The reality is much different. Usually, it's a small minority of exceptional
individuals that keep things running while the rest skate or gain merit
through other means (ex high PT scores).

Even then, training for a speciality often covers the bare minimum to operate
the equipment for a few reasons. First, training must be standardized across
each MOS leaving little room for differentiation. Second, training standards
are often set by senior ranking NCOs/COs who may have risen through the ranks
for reasons other than technical ability.

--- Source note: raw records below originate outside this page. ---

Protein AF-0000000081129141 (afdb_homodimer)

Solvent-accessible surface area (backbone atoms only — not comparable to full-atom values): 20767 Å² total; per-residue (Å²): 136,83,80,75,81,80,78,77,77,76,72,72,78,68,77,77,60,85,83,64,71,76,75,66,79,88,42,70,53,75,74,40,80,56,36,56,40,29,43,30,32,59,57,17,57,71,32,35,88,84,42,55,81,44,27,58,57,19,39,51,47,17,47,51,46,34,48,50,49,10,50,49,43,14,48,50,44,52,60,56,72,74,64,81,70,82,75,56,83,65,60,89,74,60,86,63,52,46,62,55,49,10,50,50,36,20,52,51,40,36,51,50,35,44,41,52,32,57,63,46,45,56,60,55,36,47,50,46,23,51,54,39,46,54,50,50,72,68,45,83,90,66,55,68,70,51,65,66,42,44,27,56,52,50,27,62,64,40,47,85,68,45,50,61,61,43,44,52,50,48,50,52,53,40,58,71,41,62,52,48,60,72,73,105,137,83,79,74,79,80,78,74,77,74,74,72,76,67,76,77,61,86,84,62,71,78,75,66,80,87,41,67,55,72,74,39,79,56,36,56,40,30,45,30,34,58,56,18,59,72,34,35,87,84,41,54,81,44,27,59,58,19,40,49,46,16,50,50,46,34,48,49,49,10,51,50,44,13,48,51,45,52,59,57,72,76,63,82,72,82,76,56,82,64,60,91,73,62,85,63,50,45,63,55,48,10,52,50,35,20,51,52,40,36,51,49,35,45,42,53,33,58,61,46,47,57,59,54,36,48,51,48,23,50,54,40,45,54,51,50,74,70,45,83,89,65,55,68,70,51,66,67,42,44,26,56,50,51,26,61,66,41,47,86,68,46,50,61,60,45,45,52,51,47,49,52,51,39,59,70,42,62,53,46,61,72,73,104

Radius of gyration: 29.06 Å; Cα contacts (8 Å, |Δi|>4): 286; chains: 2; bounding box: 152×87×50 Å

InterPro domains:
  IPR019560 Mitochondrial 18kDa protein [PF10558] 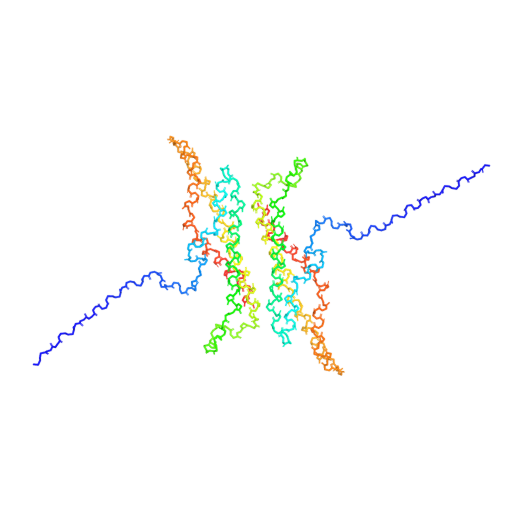(32-172)
  IPR019560 Mitochondrial 18kDa protein [PTHR11001] (19-183)

Organism: NCBI:txid267567

Nearest PDB structures (foldseek):
  6k7k-assembly1_A  TM=5.969E-01  e=8.840E+00  Homo sapiens
  6k7k-assembly1_A  TM=5.984E-01  e=8.834E+00  Homo sapiens

Secondary structure (DSSP, 8-state):
-----------------TTSS--PPP-HHHHSGGGGGGGHHHHHHHTTTT-GGGHHHHHHHHHHHHHHHHHHHHHHHHS----SS---SS-TT----HHHHHHHHHHHHHHHHIIIIIIHHHHHHHHHHHHHHHHHHHSTT--HHHHHHHHHHHHHHTHHHHHHHHHHHHHHHHHTTHHHHHH-/-----------------TTSS------HHHHSGGGGGGGHHHHHHHTTTT-GGGHHHHHHHHHHHHHHHHHHHHHHHHS----SS---SS-TT----HHHHHHHHHHHHHHHHIIIIIIHHHHHHHHHHHHHHHHHHHSTT--HHHHHHHHHHHHHHTHHHHHHHHHHHHHHHHHTTHHHHHH-

Sequence (368 aa):
MTKHPMATHLHQDAPKTDDEQKSGNYNIFRDSLLRYCGYANEVGESFRYQYPKFVAPSYALAFGYCLADSISAGYQELYVKEDGGNEGTSSKYDTRSNETRAAIAFFDTLLWQSLASVAIPGGVINTIVRATRFTVARTAGLPLAVTTWAPTVMGLGSIPFIIHPIDECVDFALDNSTRKFLESMTKHPMATHLHQDAPKTDDEQKSGNYNIFRDSLLRYCGYANEVGESFRYQYPKFVAPSYALAFGYCLADSISAGYQELYVKEDGGNEGTSSKYDTRSNETRAAIAFFDTLLWQSLASVAIPGGVINTIVRATRFTVARTAGLPLAVTTWAPTVMGLGSIPFIIHPIDECVDFALDNSTRKFLES

Foldseek 3Di:
DPPPPPPPPPPPPPPPPPVPPPPDPDDCCQNHPVVCLLQQLVVQVLCCPVCVVCNVVSVVSNLVSLQVSLQVQLVCLLPVPPPPPPPDPPPPPPPDDSNVVSVVSSVLSSVLSCQLRPNPLVVVLVVQLVVQLVVLVPDPDDDPVCNVCVSSCRSVVCCVVVNVVSSVVSVVVCVPPVVVVVVD/DPPPPPPPPPPVPPPPPPVPPPPPPDDCCQNHPVVCLLQQLVVQVLCCPVCVVCNVVSVVSNLVSLQVSLQVQLVCLLPVPPPPPPPDPPPPPPPDDSNVVSVVSSVLSSVLSCQLRPNPLVVVLVVQLVVQLVVLVPDPDDDPVCNVCVSSCRSVVCCVVVNVVSSVVSVVVCVPPVVVVVVD

pLDDT: mean 81.25, std 23.03, range [26.58, 97.94]

Structure (mmCIF, N/CA/C/O backbone):
data_AF-0000000081129141-model_v1
#
loop_
_entity.id
_entity.type
_entity.pdbx_description
1 polymer 'Mitochondrial fission process protein 1'
#
loop_
_atom_site.group_PDB
_atom_site.id
_atom_site.type_symbol
_atom_site.label_atom_id
_atom_site.label_alt_id
_atom_site.label_comp_id
_atom_site.label_asym_id
_atom_site.label_entity_id
_atom_site.label_seq_id
_atom_site.pdbx_PDB_ins_code
_atom_site.Cartn_x
_atom_site.Cartn_y
_atom_site.Cartn_z
_atom_site.occupancy
_atom_site.B_iso_or_equiv
_atom_site.auth_seq_id
_atom_site.auth_comp_id
_atom_site.auth_asym_id
_atom_site.auth_atom_id
_atom_site.pdbx_PDB_model_num
ATOM 1 N N . MET A 1 1 ? 77 19.109 -3.758 1 30.22 1 MET A N 1
ATOM 2 C CA . MET A 1 1 ? 76.125 17.969 -3.473 1 30.22 1 MET A CA 1
ATOM 3 C C . MET A 1 1 ? 74.875 18.422 -2.723 1 30.22 1 MET A C 1
ATOM 5 O O . MET A 1 1 ? 74.938 18.641 -1.512 1 30.22 1 MET A O 1
ATOM 9 N N . THR A 1 2 ? 74.125 19.422 -3.312 1 26.58 2 THR A N 1
ATOM 10 C CA . THR A 1 2 ? 73.062 20.266 -2.844 1 26.58 2 THR A CA 1
ATOM 11 C C . THR A 1 2 ? 71.812 19.438 -2.555 1 26.58 2 THR A C 1
ATOM 13 O O . THR A 1 2 ? 71.25 18.75 -3.441 1 26.58 2 THR A O 1
ATOM 16 N N . LYS A 1 3 ? 71.688 18.891 -1.283 1 32.97 3 LYS A N 1
ATOM 17 C CA . LYS A 1 3 ? 70.625 18.109 -0.683 1 32.97 3 LYS A CA 1
ATOM 18 C C . LYS A 1 3 ? 69.312 18.797 -0.854 1 32.97 3 LYS A C 1
ATOM 20 O O . LYS A 1 3 ? 69.125 19.969 -0.492 1 32.97 3 LYS A O 1
ATOM 25 N N . HIS A 1 4 ? 68.438 18.469 -1.93 1 35.22 4 HIS A N 1
ATOM 26 C CA . HIS A 1 4 ? 67.125 18.984 -2.25 1 35.22 4 HIS A CA 1
ATOM 27 C C . HIS A 1 4 ? 66.188 18.844 -1.061 1 35.22 4 HIS A C 1
ATOM 29 O O . HIS A 1 4 ? 66.125 17.797 -0.427 1 35.22 4 HIS A O 1
ATOM 35 N N . PRO A 1 5 ? 65.812 19.906 -0.329 1 34.75 5 PRO A N 1
ATOM 36 C CA . PRO A 1 5 ? 64.875 19.891 0.815 1 34.75 5 PRO A CA 1
ATOM 37 C C . PRO A 1 5 ? 63.594 19.156 0.515 1 34.75 5 PRO A C 1
ATOM 39 O O . PRO A 1 5 ? 63.062 19.234 -0.603 1 34.75 5 PRO A O 1
ATOM 42 N N . MET A 1 6 ? 63.344 17.938 1.094 1 30.19 6 MET A N 1
ATOM 43 C CA . MET A 1 6 ? 62.125 17.109 1.07 1 30.19 6 MET A CA 1
ATOM 44 C C . MET A 1 6 ? 60.906 17.938 1.434 1 30.19 6 MET A C 1
ATOM 46 O O . MET A 1 6 ? 60.781 18.438 2.551 1 30.19 6 MET A O 1
ATOM 50 N N . ALA A 1 7 ? 60.281 18.75 0.536 1 33.56 7 ALA A N 1
ATOM 51 C CA . ALA A 1 7 ? 59 19.422 0.731 1 33.56 7 ALA A CA 1
ATOM 52 C C . ALA A 1 7 ? 57.969 18.469 1.324 1 33.56 7 ALA A C 1
ATOM 54 O O . ALA A 1 7 ? 57.719 17.391 0.781 1 33.56 7 ALA A O 1
ATOM 55 N N . THR A 1 8 ? 57.875 18.406 2.658 1 31.7 8 THR A N 1
ATOM 56 C CA . THR A 1 8 ? 56.812 17.734 3.408 1 31.7 8 THR A CA 1
ATOM 57 C C . THR A 1 8 ? 55.438 18.141 2.895 1 31.7 8 THR A C 1
ATOM 59 O O . THR A 1 8 ? 55.062 19.312 2.996 1 31.7 8 THR A O 1
ATOM 62 N N . HIS A 1 9 ? 54.938 17.641 1.688 1 32.59 9 HIS A N 1
ATOM 63 C CA . HIS A 1 9 ? 53.562 17.75 1.225 1 32.59 9 HIS A CA 1
ATOM 64 C C . HIS A 1 9 ? 52.594 17.5 2.363 1 32.59 9 HIS A C 1
ATOM 66 O O . HIS A 1 9 ? 52.469 16.391 2.863 1 32.59 9 HIS A O 1
ATOM 72 N N . LEU A 1 10 ? 52.406 18.422 3.344 1 31.34 10 LEU A N 1
ATOM 73 C CA . LEU A 1 10 ? 51.281 18.438 4.262 1 31.34 10 LEU A CA 1
ATOM 74 C C . LEU A 1 10 ? 49.969 18.203 3.52 1 31.34 10 LEU A C 1
ATOM 76 O O . LEU A 1 10 ? 49.5 19.094 2.812 1 31.34 10 LEU A O 1
ATOM 80 N N . HIS A 1 11 ? 49.781 17 2.873 1 34.47 11 HIS A N 1
ATOM 81 C CA . HIS A 1 11 ? 48.438 16.656 2.416 1 34.47 11 HIS A CA 1
ATOM 82 C C . HIS A 1 11 ? 47.406 16.984 3.477 1 34.47 11 HIS A C 1
ATOM 84 O O . HIS A 1 11 ? 47.375 16.359 4.539 1 34.47 11 HIS A O 1
ATOM 90 N N . GLN A 1 12 ? 47.062 18.234 3.736 1 31.19 12 GLN A N 1
ATOM 91 C CA . GLN A 1 12 ? 45.906 18.609 4.523 1 31.19 12 GLN A CA 1
ATOM 92 C C . GLN A 1 12 ? 44.719 17.719 4.195 1 31.19 12 GLN A C 1
ATOM 94 O O . GLN A 1 12 ? 44.281 17.656 3.045 1 31.19 12 GLN A O 1
ATOM 99 N N . ASP A 1 13 ? 44.531 16.547 4.922 1 34.59 13 ASP A N 1
ATOM 100 C CA . ASP A 1 13 ? 43.281 15.789 4.973 1 34.59 13 ASP A CA 1
ATOM 101 C C . ASP A 1 13 ? 42.062 16.719 5.012 1 34.59 13 ASP A C 1
ATOM 103 O O . ASP A 1 13 ? 41.875 17.438 5.992 1 34.59 13 ASP A O 1
ATOM 107 N N . ALA A 1 14 ? 41.719 17.422 3.959 1 35.97 14 ALA A N 1
ATOM 108 C CA . ALA A 1 14 ? 40.438 18.156 3.953 1 35.97 14 ALA A CA 1
ATOM 109 C C . ALA A 1 14 ? 39.344 17.359 4.656 1 35.97 14 ALA A C 1
ATOM 111 O O . ALA A 1 14 ? 39.312 16.125 4.562 1 35.97 14 ALA A O 1
ATOM 112 N N . PRO A 1 15 ? 38.719 17.828 5.695 1 35.94 15 PRO A N 1
ATOM 113 C CA . PRO A 1 15 ? 37.625 17.141 6.371 1 35.94 15 PRO A CA 1
ATOM 114 C C . PRO A 1 15 ? 36.656 16.484 5.391 1 35.94 15 PRO A C 1
ATOM 116 O O . PRO A 1 15 ? 36.281 17.094 4.383 1 35.94 15 PRO A O 1
ATOM 119 N N . LYS A 1 16 ? 36.656 15.211 5.215 1 36.97 16 LYS A N 1
ATOM 120 C CA . LYS A 1 16 ? 35.594 14.453 4.523 1 36.97 16 LYS A CA 1
ATOM 121 C C . LYS A 1 16 ? 34.219 15.062 4.77 1 36.97 16 LYS A C 1
ATOM 123 O O . LYS A 1 16 ? 33.812 15.242 5.918 1 36.97 16 LYS A O 1
ATOM 128 N N . THR A 1 17 ? 33.844 16.062 4.062 1 35.66 17 THR A N 1
ATOM 129 C CA . THR A 1 17 ? 32.5 16.562 4.191 1 35.66 17 THR A CA 1
ATOM 130 C C . THR A 1 17 ? 31.516 15.422 4.504 1 35.66 17 THR A C 1
ATOM 132 O O . THR A 1 17 ? 31.781 14.266 4.172 1 35.66 17 THR A O 1
ATOM 135 N N . ASP A 1 18 ? 30.594 15.562 5.559 1 37.34 18 ASP A N 1
ATOM 136 C CA . ASP A 1 18 ? 29.516 14.711 6.062 1 37.34 18 ASP A CA 1
ATOM 137 C C . ASP A 1 18 ? 28.781 14.016 4.918 1 37.34 18 ASP A C 1
ATOM 139 O O . ASP A 1 18 ? 27.812 13.297 5.145 1 37.34 18 ASP A O 1
ATOM 143 N N . ASP A 1 19 ? 28.828 14.445 3.691 1 38.66 19 ASP A N 1
ATOM 144 C CA . ASP A 1 19 ? 28.156 13.812 2.561 1 38.66 19 ASP A CA 1
ATOM 145 C C . ASP A 1 19 ? 28.625 12.375 2.371 1 38.66 19 ASP A C 1
ATOM 147 O O . ASP A 1 19 ? 28.125 11.664 1.498 1 38.66 19 ASP A O 1
ATOM 151 N N . GLU A 1 20 ? 29.844 11.938 2.684 1 36.75 20 GLU A N 1
ATOM 152 C CA . GLU A 1 20 ? 30.391 10.633 2.314 1 36.75 20 GLU A CA 1
ATOM 153 C C . GLU A 1 20 ? 29.656 9.5 3.031 1 36.75 20 GLU A C 1
ATOM 155 O O . GLU A 1 20 ? 29.594 8.383 2.521 1 36.75 20 GLU A O 1
ATOM 160 N N . GLN A 1 21 ? 29.531 9.531 4.418 1 36.88 21 GLN A N 1
ATOM 161 C CA . GLN A 1 21 ? 29.5 8.305 5.211 1 36.88 21 GLN A CA 1
ATOM 162 C C . GLN A 1 21 ? 28.266 7.465 4.859 1 36.88 21 GLN A C 1
ATOM 164 O O . GLN A 1 21 ? 28.188 6.293 5.238 1 36.88 21 GLN A O 1
ATOM 169 N N . LYS A 1 22 ? 26.984 7.934 5.043 1 40.12 22 LYS A N 1
ATOM 170 C CA . LYS A 1 22 ? 25.984 6.887 4.949 1 40.12 22 LYS A CA 1
ATOM 171 C C . LYS A 1 22 ? 25.938 6.281 3.547 1 40.12 22 LYS A C 1
ATOM 173 O O . LYS A 1 22 ? 25.547 6.949 2.588 1 40.12 22 LYS A O 1
ATOM 178 N N . SER A 1 23 ? 26.703 5.465 3.102 1 44.88 23 SER A N 1
ATOM 179 C CA . SER A 1 23 ? 26.797 4.621 1.917 1 44.88 23 SER A CA 1
ATOM 180 C C . SER A 1 23 ? 25.422 4.242 1.383 1 44.88 23 SER A C 1
ATOM 182 O O . SER A 1 23 ? 25.297 3.332 0.561 1 44.88 23 SER A O 1
ATOM 184 N N . GLY A 1 24 ? 24.297 4.645 2.096 1 58.03 24 GLY A N 1
ATOM 185 C CA . GLY A 1 24 ? 23.062 4.16 1.521 1 58.03 24 GLY A CA 1
ATOM 186 C C . GLY A 1 24 ? 22.781 4.715 0.135 1 58.03 24 GLY A C 1
ATOM 187 O O . GLY A 1 24 ? 23.391 5.711 -0.271 1 58.03 24 GLY A O 1
ATOM 188 N N . ASN A 1 25 ? 22.344 3.918 -0.901 1 73.75 25 ASN A N 1
ATOM 189 C CA . ASN A 1 25 ? 22.016 4.301 -2.271 1 73.75 25 ASN A CA 1
ATOM 190 C C . ASN A 1 25 ? 21.109 5.527 -2.309 1 73.75 25 ASN A C 1
ATOM 192 O O . ASN A 1 25 ? 20.156 5.621 -1.533 1 73.75 25 ASN A O 1
ATOM 196 N N . TYR A 1 26 ? 21.641 6.598 -2.943 1 86.88 26 TYR A N 1
ATOM 197 C CA . TYR A 1 26 ? 20.891 7.84 -3.123 1 86.88 26 TYR A CA 1
ATOM 198 C C . TYR A 1 26 ? 19.516 7.57 -3.697 1 86.88 26 TYR A C 1
ATOM 200 O O . TYR A 1 26 ? 19.375 6.891 -4.715 1 86.88 26 TYR A O 1
ATOM 208 N N . ASN A 1 27 ? 18.547 8 -2.988 1 91.38 27 ASN A N 1
ATOM 209 C CA . ASN A 1 27 ? 17.156 7.949 -3.436 1 91.38 27 ASN A CA 1
ATOM 210 C C . ASN A 1 27 ? 16.609 9.344 -3.715 1 91.38 27 ASN A C 1
ATOM 212 O O . ASN A 1 27 ? 16.391 10.125 -2.789 1 91.38 27 ASN A O 1
ATOM 216 N N . ILE A 1 28 ? 16.359 9.625 -4.957 1 92.81 28 ILE A N 1
ATOM 217 C CA . ILE A 1 28 ? 15.969 10.961 -5.383 1 92.81 28 ILE A CA 1
ATOM 218 C C . ILE A 1 28 ? 14.688 11.375 -4.66 1 92.81 28 ILE A C 1
ATOM 220 O O . ILE A 1 28 ? 14.469 12.562 -4.402 1 92.81 28 ILE A O 1
ATOM 224 N N . PHE A 1 29 ? 13.805 10.5 -4.289 1 95 29 PHE A N 1
ATOM 225 C CA . PHE A 1 29 ? 12.523 10.805 -3.654 1 95 29 PHE A CA 1
ATOM 226 C C . PHE A 1 29 ? 12.711 11.133 -2.18 1 95 29 PHE A C 1
ATOM 228 O O . PHE A 1 29 ? 12.031 12.008 -1.642 1 95 29 PHE A O 1
ATOM 235 N N . ARG A 1 30 ? 13.688 10.547 -1.554 1 94.19 30 ARG A N 1
ATOM 236 C CA . ARG A 1 30 ? 13.82 10.672 -0.105 1 94.19 30 ARG A CA 1
ATOM 237 C C . ARG A 1 30 ? 14.969 11.602 0.265 1 94.19 30 ARG A C 1
ATOM 239 O O . ARG A 1 30 ? 14.961 12.211 1.334 1 94.19 30 ARG A O 1
ATOM 246 N N . ASP A 1 31 ? 15.93 11.773 -0.63 1 93.5 31 ASP A N 1
ATOM 247 C CA . ASP A 1 31 ? 17.156 12.492 -0.297 1 93.5 31 ASP A CA 1
ATOM 248 C C . ASP A 1 31 ? 17.219 13.836 -1.011 1 93.5 31 ASP A C 1
ATOM 250 O O . ASP A 1 31 ? 18.234 14.539 -0.947 1 93.5 31 ASP A O 1
ATOM 254 N N . SER A 1 32 ? 16.203 14.188 -1.757 1 94.5 32 SER A N 1
ATOM 255 C CA . SER A 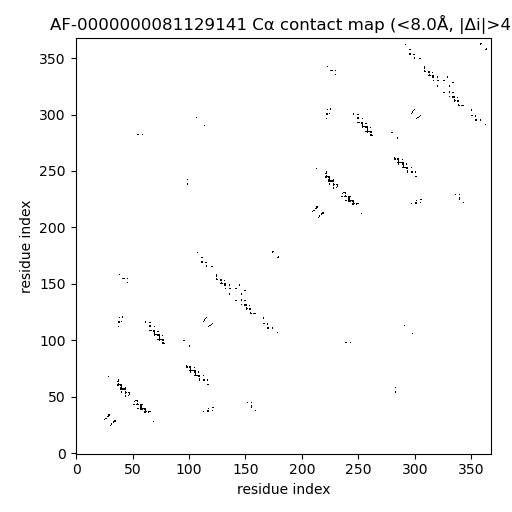1 32 ? 16.141 15.477 -2.43 1 94.5 32 SER A CA 1
ATOM 256 C C . SER A 1 32 ? 14.953 16.297 -1.938 1 94.5 32 SER A C 1
ATOM 258 O O . SER A 1 32 ? 14.227 15.883 -1.035 1 94.5 32 SER A O 1
ATOM 260 N N . LEU A 1 33 ? 14.805 17.438 -2.572 1 94.62 33 LEU A N 1
ATOM 261 C CA . LEU A 1 33 ? 13.703 18.328 -2.225 1 94.62 33 LEU A CA 1
ATOM 262 C C . LEU A 1 33 ? 12.367 17.703 -2.588 1 94.62 33 LEU A C 1
ATOM 264 O O . LEU A 1 33 ? 11.312 18.141 -2.111 1 94.62 33 LEU A O 1
ATOM 268 N N . LEU A 1 34 ? 12.383 16.625 -3.336 1 96.06 34 LEU A N 1
ATOM 269 C CA . LEU A 1 34 ? 11.156 15.922 -3.703 1 96.06 34 LEU A CA 1
ATOM 270 C C . LEU A 1 34 ? 10.469 15.352 -2.469 1 96.06 34 LEU A C 1
ATOM 272 O O . LEU A 1 34 ? 9.25 15.141 -2.473 1 96.06 34 LEU A O 1
ATOM 276 N N . ARG A 1 35 ? 11.266 15.18 -1.441 1 97.25 35 ARG A N 1
ATOM 277 C CA . ARG A 1 35 ? 10.727 14.586 -0.221 1 97.25 35 ARG A CA 1
ATOM 278 C C . ARG A 1 35 ? 9.602 15.438 0.355 1 97.25 35 ARG A C 1
ATOM 280 O O . ARG A 1 35 ? 8.664 14.914 0.963 1 97.25 35 ARG A O 1
ATOM 287 N N . TYR A 1 36 ? 9.656 16.703 0.119 1 96.81 36 TYR A N 1
ATOM 288 C CA . TYR A 1 36 ? 8.664 17.625 0.662 1 96.81 36 TYR A CA 1
ATOM 289 C C . TYR A 1 36 ? 7.301 17.391 0.025 1 96.81 36 TYR A C 1
ATOM 291 O O . TYR A 1 36 ? 6.266 17.719 0.615 1 96.81 36 TYR A O 1
ATOM 299 N N . CYS A 1 37 ? 7.238 16.844 -1.175 1 97.25 37 CYS A N 1
ATOM 300 C CA . CYS A 1 37 ? 5.977 16.516 -1.822 1 97.25 37 CYS A CA 1
ATOM 301 C C . CYS A 1 37 ? 5.184 15.508 -0.997 1 97.25 37 CYS A C 1
ATOM 303 O O . CYS A 1 37 ? 3.953 15.5 -1.035 1 97.25 37 CYS A O 1
ATOM 305 N N . GLY A 1 38 ? 5.867 14.773 -0.208 1 97.12 38 GLY A N 1
ATOM 306 C CA . GLY A 1 38 ? 5.211 13.812 0.661 1 97.12 38 GLY A CA 1
ATOM 307 C C . GLY A 1 38 ? 4.461 14.453 1.811 1 97.12 38 GLY A C 1
ATOM 308 O O . GLY A 1 38 ? 3.656 13.797 2.479 1 97.12 38 GLY A O 1
ATOM 309 N N . TYR A 1 39 ? 4.688 15.688 1.976 1 97.38 39 TYR A N 1
ATOM 310 C CA . TYR A 1 39 ? 4.043 16.438 3.055 1 97.38 39 TYR A CA 1
ATOM 311 C C . TYR A 1 39 ? 3.041 17.438 2.504 1 97.38 39 TYR A C 1
ATOM 313 O O . TYR A 1 39 ? 2.557 18.297 3.236 1 97.38 39 TYR A O 1
ATOM 321 N N . ALA A 1 40 ? 2.723 17.312 1.208 1 97.69 40 ALA A N 1
ATOM 322 C CA . ALA A 1 40 ? 1.823 18.266 0.57 1 97.69 40 ALA A CA 1
ATOM 323 C C . ALA A 1 40 ? 0.45 18.266 1.235 1 97.69 40 ALA A C 1
ATOM 325 O O . ALA A 1 40 ? -0.181 19.312 1.387 1 97.69 40 ALA A O 1
ATOM 326 N N . ASN A 1 41 ? -0.04 17.156 1.67 1 96.31 41 ASN A N 1
ATOM 327 C CA . ASN A 1 41 ? -1.351 17.062 2.303 1 96.31 41 ASN A CA 1
ATOM 328 C C . ASN A 1 41 ? -1.398 17.859 3.609 1 96.31 41 ASN A C 1
ATOM 330 O O . ASN A 1 41 ? -2.43 18.438 3.951 1 96.31 41 ASN A O 1
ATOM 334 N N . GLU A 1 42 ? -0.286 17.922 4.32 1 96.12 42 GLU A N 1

Any role requires a higher degree of skill (ex engineering) or higher degree
of differentiation (ie systems design) are passed off to contractors because
the time/money costs of training an entire MOS to a higher degree of technical
ability are too high.

It's gotten to the point where security has shifted to civilian-only support
because the service members can't be trusted to follow best security practices
when their superiors take a 'make it happen or your career will suffer'
stance.

It's really common for the most talented/capable service members to leave the
service and immediately return as contractors. They get paid more and don't
have to deal with all the rank-and-file BS. The system doesn't reward talent
in spite of good intentions.

I'm not trying to bag on veterans. I worked as a contractor and personally
know many individuals I wouldn't hesitate to follow to the end of the earth.

Some individuals are truly exceptional in terms of leadership and/or technical
ability but stating that all veterans can be lumped into that group is naive.

------
wmeredith
It's not hiding. It's a cesspool of bureaucracy and nepotism that almost by
design weeds out those with the disposition for creating good software.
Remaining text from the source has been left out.